In a previous interview, you referred to, and I'm quoting here, “jaded fucks”. What is the secret to not becoming one?
“I consider myself a jaded fuck! And I have a very short attention span, partly thanks to the iPhone and social media. 20 years ago, when I was with Jeff Beck, I was in a studio while he was playing CDs that were sent to him.
“If he didn't hear something innovative in eight or 16 bars, it went in the trash. I was amazed to watch that. But he’s a guy that really invented electric guitar and a lot of what people are doing today, and he is always looking for innovation.
“Now I find that with myself. I watch the music acts on Colbert and I'm good for eight bars. If something doesn't grab me, it's like, ‘I heard that 40 years ago. What else have you got to offer?’ That's my definition of a jaded fuck.
“But having said that, there are people that really stand out. I immediately think of Mohini Dey, who is an absolute monster, and Tal Wilkenfeld, who is a stunning player. Mateus Asato and Lari Basilio also really grabbed my ear. I have the ultimate respect for them. They all have something new and exciting to offer.”
Given the state of the music industry, and the world, how do you take care of your mental health? Do you naturally go with the flow, or is it something you've had to work on?
“When lockdown came, I joined millions of other people that were not doing well at all. It was super-depressing. I had all these tours booked that were obviously canceled. I thought I was going to lose my house. My mental health was not good at the beginning of the pandemic, and it's been a little up and down since, depending on what's going on.
“I think so many people are so connected with their work, especially when it's art, like playing music, that when you're not allowed to do it, your entire identity goes to hell. It becomes, ‘Why am I on Earth? What is going on here?’
“A lot of people have gone through a serious reset, and I did as well.
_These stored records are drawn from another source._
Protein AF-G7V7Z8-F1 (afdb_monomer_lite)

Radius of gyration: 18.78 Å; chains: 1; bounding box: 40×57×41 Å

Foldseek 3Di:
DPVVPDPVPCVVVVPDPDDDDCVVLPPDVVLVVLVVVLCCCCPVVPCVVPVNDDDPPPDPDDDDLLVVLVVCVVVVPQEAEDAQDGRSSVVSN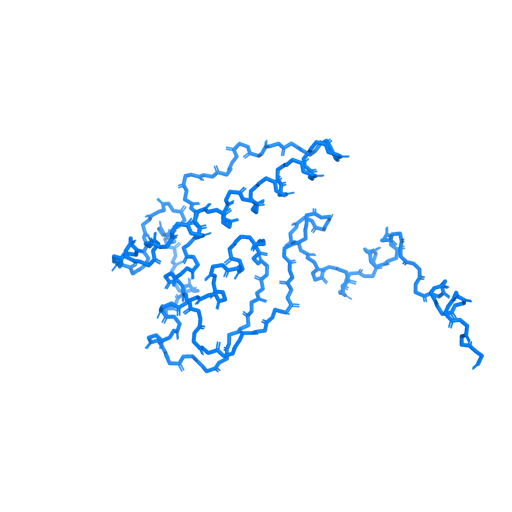VVNHPHHYDYPYYQDVVVPRCRCCCVPPPVVVVPPPDDVVVVCVVVDDD

Sequence (142 aa):
MKCHLCEEKPCSKGKPCLEKDSKPLYKDPEEAKIFKVAAEVEALYYCEQFEMPLRPWIGRVTCNPAEQARVLEEEGCQLLVVMGLCVGHDSIFYRHAKAPVTTLLVKDRKLGHNPAAAIYCRYIRNNLNYNPKKRRQEEGEA

Organism: Thermovirga lienii (strain ATCC BAA-1197 / DSM 17291 / Cas60314) (NCBI:txid580340)

pLDDT: mean 75.89, std 16.13, range [36.22, 96.69]

InterPro domains:
  IPR014997 Protein of unknown function DUF1847 [PF08901] (61-104)

Structure (mmCIF, N/CA/C/O backbone):
data_AF-G7V7Z8-F1
#
_entry.id   AF-G7V7Z8-F1
#
loop_
_atom_site.group_PDB
_atom_site.id
_atom_site.type_symbol
_atom_site.label_atom_id
_atom_site.label_alt_id
_atom_site.label_comp_id
_atom_site.label_asym_id
_atom_site.label_entity_id
_atom_site.label_seq_id
_atom_site.pdbx_PDB_ins_code
_atom_site.Cartn_x
_atom_site.Cartn_y
_atom_site.Cartn_z
_atom_site.occupancy
_atom_site.B_iso_or_equiv
_atom_site.auth_seq_id
_atom_site.auth_comp_id
_atom_site.auth_asym_id
_atom_site.auth_atom_id
_atom_site.pdbx_PDB_model_num
ATOM 1 N N . MET A 1 1 ? -16.157 7.083 -1.784 1.00 68.50 1 MET A N 1
ATOM 2 C CA . MET A 1 1 ? -15.786 8.165 -2.751 1.00 68.50 1 MET A CA 1
ATOM 3 C C . MET A 1 1 ? -15.990 7.726 -4.210 1.00 68.50 1 MET A C 1
ATOM 5 O O . MET A 1 1 ? -15.657 6.594 -4.535 1.00 68.50 1 MET A O 1
ATOM 9 N N . LYS A 1 2 ? -16.494 8.595 -5.110 1.00 80.50 2 LYS A N 1
ATOM 10 C CA . LYS A 1 2 ? -16.729 8.288 -6.546 1.00 80.50 2 LYS A CA 1
ATOM 11 C C . LYS A 1 2 ? -15.651 8.895 -7.464 1.00 80.50 2 LYS A C 1
ATOM 13 O O . LYS A 1 2 ? -15.945 9.738 -8.303 1.00 80.50 2 LYS A O 1
ATOM 18 N N . CYS A 1 3 ? -14.392 8.476 -7.306 1.00 80.88 3 CYS A N 1
ATOM 19 C CA . CYS A 1 3 ? -13.247 9.060 -8.031 1.00 80.88 3 CYS A CA 1
ATOM 20 C C . CYS A 1 3 ? -13.383 9.023 -9.565 1.00 80.88 3 CYS A C 1
ATOM 22 O O . CYS A 1 3 ? -12.865 9.906 -10.239 1.00 80.88 3 CYS A O 1
ATOM 24 N N . HIS A 1 4 ? -14.097 8.034 -10.111 1.00 84.12 4 HIS A N 1
ATOM 25 C CA . HIS A 1 4 ? -14.364 7.909 -11.548 1.00 84.12 4 HIS A CA 1
ATOM 26 C C . HIS A 1 4 ? -15.261 9.026 -12.112 1.00 84.12 4 HIS A C 1
ATOM 28 O O . HIS A 1 4 ? -15.238 9.249 -13.314 1.00 84.12 4 HIS A O 1
ATOM 34 N N . LEU A 1 5 ? -16.015 9.732 -11.261 1.00 88.25 5 LEU A N 1
ATOM 35 C CA . LEU A 1 5 ? -16.855 10.873 -11.650 1.00 88.25 5 LEU A CA 1
ATOM 36 C C . LEU A 1 5 ? -16.161 12.228 -11.442 1.00 88.25 5 LEU A C 1
ATOM 38 O O . LEU A 1 5 ? -16.724 13.261 -11.778 1.00 88.25 5 LEU A O 1
ATOM 42 N N . CYS A 1 6 ? -14.971 12.253 -10.834 1.00 85.56 6 CYS A N 1
ATOM 43 C CA . CYS A 1 6 ? -14.258 13.495 -10.552 1.00 85.56 6 CYS A CA 1
ATOM 44 C C . CYS A 1 6 ? -13.417 13.905 -11.766 1.00 85.56 6 CYS A C 1
ATOM 46 O O . CYS A 1 6 ? -12.376 13.302 -12.040 1.00 85.56 6 CYS A O 1
ATOM 48 N N . GLU A 1 7 ? -13.860 14.942 -12.472 1.00 87.19 7 GLU A N 1
ATOM 49 C CA . GLU A 1 7 ? -13.160 15.472 -13.647 1.00 87.19 7 GLU A CA 1
ATOM 50 C C . GLU A 1 7 ? -11.901 16.260 -13.256 1.00 87.19 7 G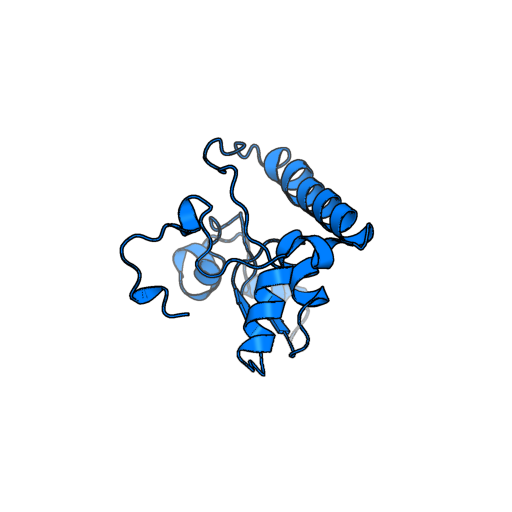LU A C 1
ATOM 52 O O . GLU A 1 7 ? -10.830 16.050 -13.822 1.00 87.19 7 GLU A O 1
ATOM 57 N N . GLU A 1 8 ? -11.999 17.108 -12.229 1.00 87.38 8 GLU A N 1
ATOM 58 C CA . GLU A 1 8 ? -10.933 18.048 -11.851 1.00 87.38 8 GLU A CA 1
ATOM 59 C C . GLU A 1 8 ? -9.723 17.395 -11.163 1.00 87.38 8 GLU A C 1
ATOM 61 O O . GLU A 1 8 ? -8.617 17.939 -11.189 1.00 87.38 8 GLU A O 1
ATOM 66 N N . LYS A 1 9 ? -9.927 16.238 -10.515 1.00 84.81 9 LYS A N 1
ATOM 67 C CA . LYS A 1 9 ? -8.909 15.454 -9.782 1.00 84.81 9 LYS A CA 1
ATOM 68 C C . LYS A 1 9 ? -7.937 16.315 -8.944 1.00 84.81 9 LYS A C 1
ATOM 70 O O . LYS A 1 9 ? -6.714 16.133 -9.037 1.00 84.81 9 LYS A O 1
ATOM 75 N N . PRO A 1 10 ? -8.436 17.228 -8.084 1.00 84.44 10 PRO A N 1
ATOM 76 C CA . PRO A 1 10 ? -7.597 18.176 -7.344 1.00 84.44 10 PRO A CA 1
ATOM 77 C C . PRO A 1 10 ? -6.656 17.485 -6.337 1.00 84.44 10 PRO A C 1
ATOM 79 O O . PRO A 1 10 ? -5.612 18.038 -5.983 1.00 84.44 10 PRO A O 1
ATOM 82 N N . CYS A 1 11 ? -6.959 16.241 -5.951 1.00 81.50 11 CYS A N 1
ATOM 83 C CA . CYS A 1 11 ? -6.120 15.390 -5.104 1.00 81.50 11 CYS A CA 1
ATOM 84 C C . CYS A 1 11 ? -4.718 15.140 -5.671 1.00 81.50 11 CYS A C 1
ATOM 86 O O . CYS A 1 11 ? -3.760 15.077 -4.904 1.00 81.50 11 CYS A O 1
ATOM 88 N N . SER A 1 12 ? -4.562 15.110 -6.998 1.00 75.00 12 SER A N 1
ATOM 89 C CA . SER A 1 12 ? -3.249 15.019 -7.659 1.00 75.00 12 SER A CA 1
ATOM 90 C C . SER A 1 12 ? -2.329 16.206 -7.345 1.00 75.00 12 SER A C 1
ATOM 92 O O . SER A 1 12 ? -1.108 16.088 -7.417 1.00 75.00 12 SER A O 1
ATOM 94 N N . LYS A 1 13 ? -2.912 17.346 -6.955 1.00 78.56 13 LYS A N 1
ATOM 95 C CA . LYS A 1 13 ? -2.211 18.577 -6.572 1.00 78.56 13 LYS A CA 1
ATOM 96 C C . LYS A 1 13 ? -2.148 18.769 -5.052 1.00 78.56 13 LYS A C 1
ATOM 98 O O . LYS A 1 13 ? -1.798 19.852 -4.596 1.00 78.56 13 LYS A O 1
ATOM 103 N N . GLY A 1 14 ? -2.495 17.743 -4.270 1.00 75.62 14 GLY A N 1
ATOM 104 C CA . GLY A 1 14 ? -2.420 17.775 -2.808 1.00 75.62 14 GLY A CA 1
ATOM 105 C C . GLY A 1 14 ? -3.649 18.354 -2.107 1.00 75.62 14 GLY A C 1
ATOM 106 O O . GLY A 1 14 ? -3.587 18.597 -0.909 1.00 75.62 14 GLY A O 1
ATOM 107 N N . LYS A 1 15 ? -4.765 18.563 -2.819 1.00 83.06 15 LYS A N 1
ATOM 108 C CA . LYS A 1 15 ? -6.056 18.929 -2.212 1.00 83.06 15 LYS A CA 1
ATOM 109 C C . LYS A 1 15 ? -6.909 17.669 -2.024 1.00 83.06 15 LYS A C 1
ATOM 111 O O . LYS A 1 15 ? -7.475 17.194 -3.011 1.00 83.06 15 LYS A O 1
ATOM 116 N N . PRO A 1 16 ? -6.948 17.067 -0.823 1.00 81.44 16 PRO A N 1
ATOM 117 C CA . PRO A 1 16 ? -7.585 15.771 -0.632 1.00 81.44 16 PRO A CA 1
ATOM 118 C C . PRO A 1 16 ? -9.099 15.851 -0.866 1.00 81.44 16 PRO A C 1
ATOM 120 O O . PRO A 1 16 ? -9.722 16.883 -0.642 1.00 81.44 16 PRO A O 1
ATOM 123 N N . CYS A 1 17 ? -9.696 14.739 -1.300 1.00 83.56 17 CYS A N 1
ATOM 124 C CA . CYS A 1 17 ? -11.149 14.638 -1.483 1.00 83.56 17 CYS A CA 1
ATOM 125 C C . CYS A 1 17 ? -11.915 14.687 -0.150 1.00 83.56 17 CYS A C 1
ATOM 127 O O . CYS A 1 17 ? -13.093 15.024 -0.128 1.00 83.56 17 CYS A O 1
ATOM 129 N N . LEU A 1 18 ? -11.243 14.304 0.937 1.00 81.38 18 LEU A N 1
ATOM 130 C CA . LEU A 1 18 ? -11.728 14.350 2.309 1.00 81.38 18 LEU A CA 1
ATOM 131 C C . LEU A 1 18 ? -10.598 14.912 3.165 1.00 81.38 18 LEU A C 1
ATOM 133 O O . LEU A 1 18 ? -9.515 14.328 3.221 1.00 81.38 18 LEU A O 1
ATOM 137 N N . GLU A 1 19 ? -10.837 16.052 3.800 1.00 84.12 19 GLU A N 1
ATOM 138 C CA . GLU A 1 19 ? -9.878 16.638 4.727 1.00 84.12 19 GLU A CA 1
ATOM 139 C C . GLU A 1 19 ? -10.032 15.967 6.094 1.00 84.12 19 GLU A C 1
ATOM 141 O O . GLU A 1 19 ? -11.120 15.923 6.672 1.00 84.12 19 GLU A O 1
ATOM 146 N N . LYS A 1 20 ? -8.943 15.369 6.576 1.00 82.62 20 LYS A N 1
ATOM 147 C CA . LYS A 1 20 ? -8.884 14.618 7.830 1.00 82.62 20 LYS A CA 1
ATOM 148 C C . LYS A 1 20 ? -7.580 14.964 8.533 1.00 82.62 20 LYS A C 1
ATOM 150 O O . LYS A 1 20 ? -6.549 15.139 7.879 1.00 82.62 20 LYS A O 1
ATOM 155 N N . ASP A 1 21 ? -7.618 15.049 9.859 1.00 85.44 21 ASP A N 1
ATOM 156 C CA . ASP A 1 21 ? -6.395 15.202 10.641 1.00 85.44 21 ASP A CA 1
ATOM 157 C C . ASP A 1 21 ? -5.696 13.849 10.771 1.00 85.44 21 ASP A C 1
ATOM 159 O O . ASP A 1 21 ? -6.012 13.039 11.639 1.00 85.44 21 ASP A O 1
ATOM 163 N N . SER A 1 22 ? -4.751 13.597 9.871 1.00 81.31 22 SER A N 1
ATOM 164 C CA . SER A 1 22 ? -4.011 12.339 9.830 1.00 81.31 22 SER A CA 1
ATOM 165 C C . SER A 1 22 ? -2.741 12.351 10.678 1.00 81.31 22 SER A C 1
ATOM 167 O O . SER A 1 22 ? -2.123 11.305 10.853 1.00 81.31 22 SER A O 1
ATOM 169 N N . LYS A 1 23 ? -2.301 13.510 11.194 1.00 81.56 23 LYS A N 1
ATOM 170 C CA . LYS A 1 23 ? -1.072 13.603 12.009 1.00 81.56 23 LYS A CA 1
ATOM 171 C C . LYS A 1 23 ? -1.099 12.679 13.234 1.00 81.56 23 LYS A C 1
ATOM 173 O O . LYS A 1 23 ? -0.062 12.085 13.526 1.00 81.56 23 LYS A O 1
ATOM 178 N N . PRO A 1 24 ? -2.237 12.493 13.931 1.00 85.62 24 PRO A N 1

Ultimately, I don't take things as seriously as I did at one time. If I can make a living playing music, as long as it’s not a shit gig that I hate, I think I’m doing pretty well. When you’re young, you think you want to be rich and famous like Madonna or whoever your heroes are, and it's extremely unlikely to happen.
“The goal should be being happy with the day-to-day and making progress as a musician. That’s where real satisfaction happens. I have been there many times along the path and I'm really there now. It's about discovery, progress, and community. It's about being able to play and express yourself and connect with people. That's the best you can get.”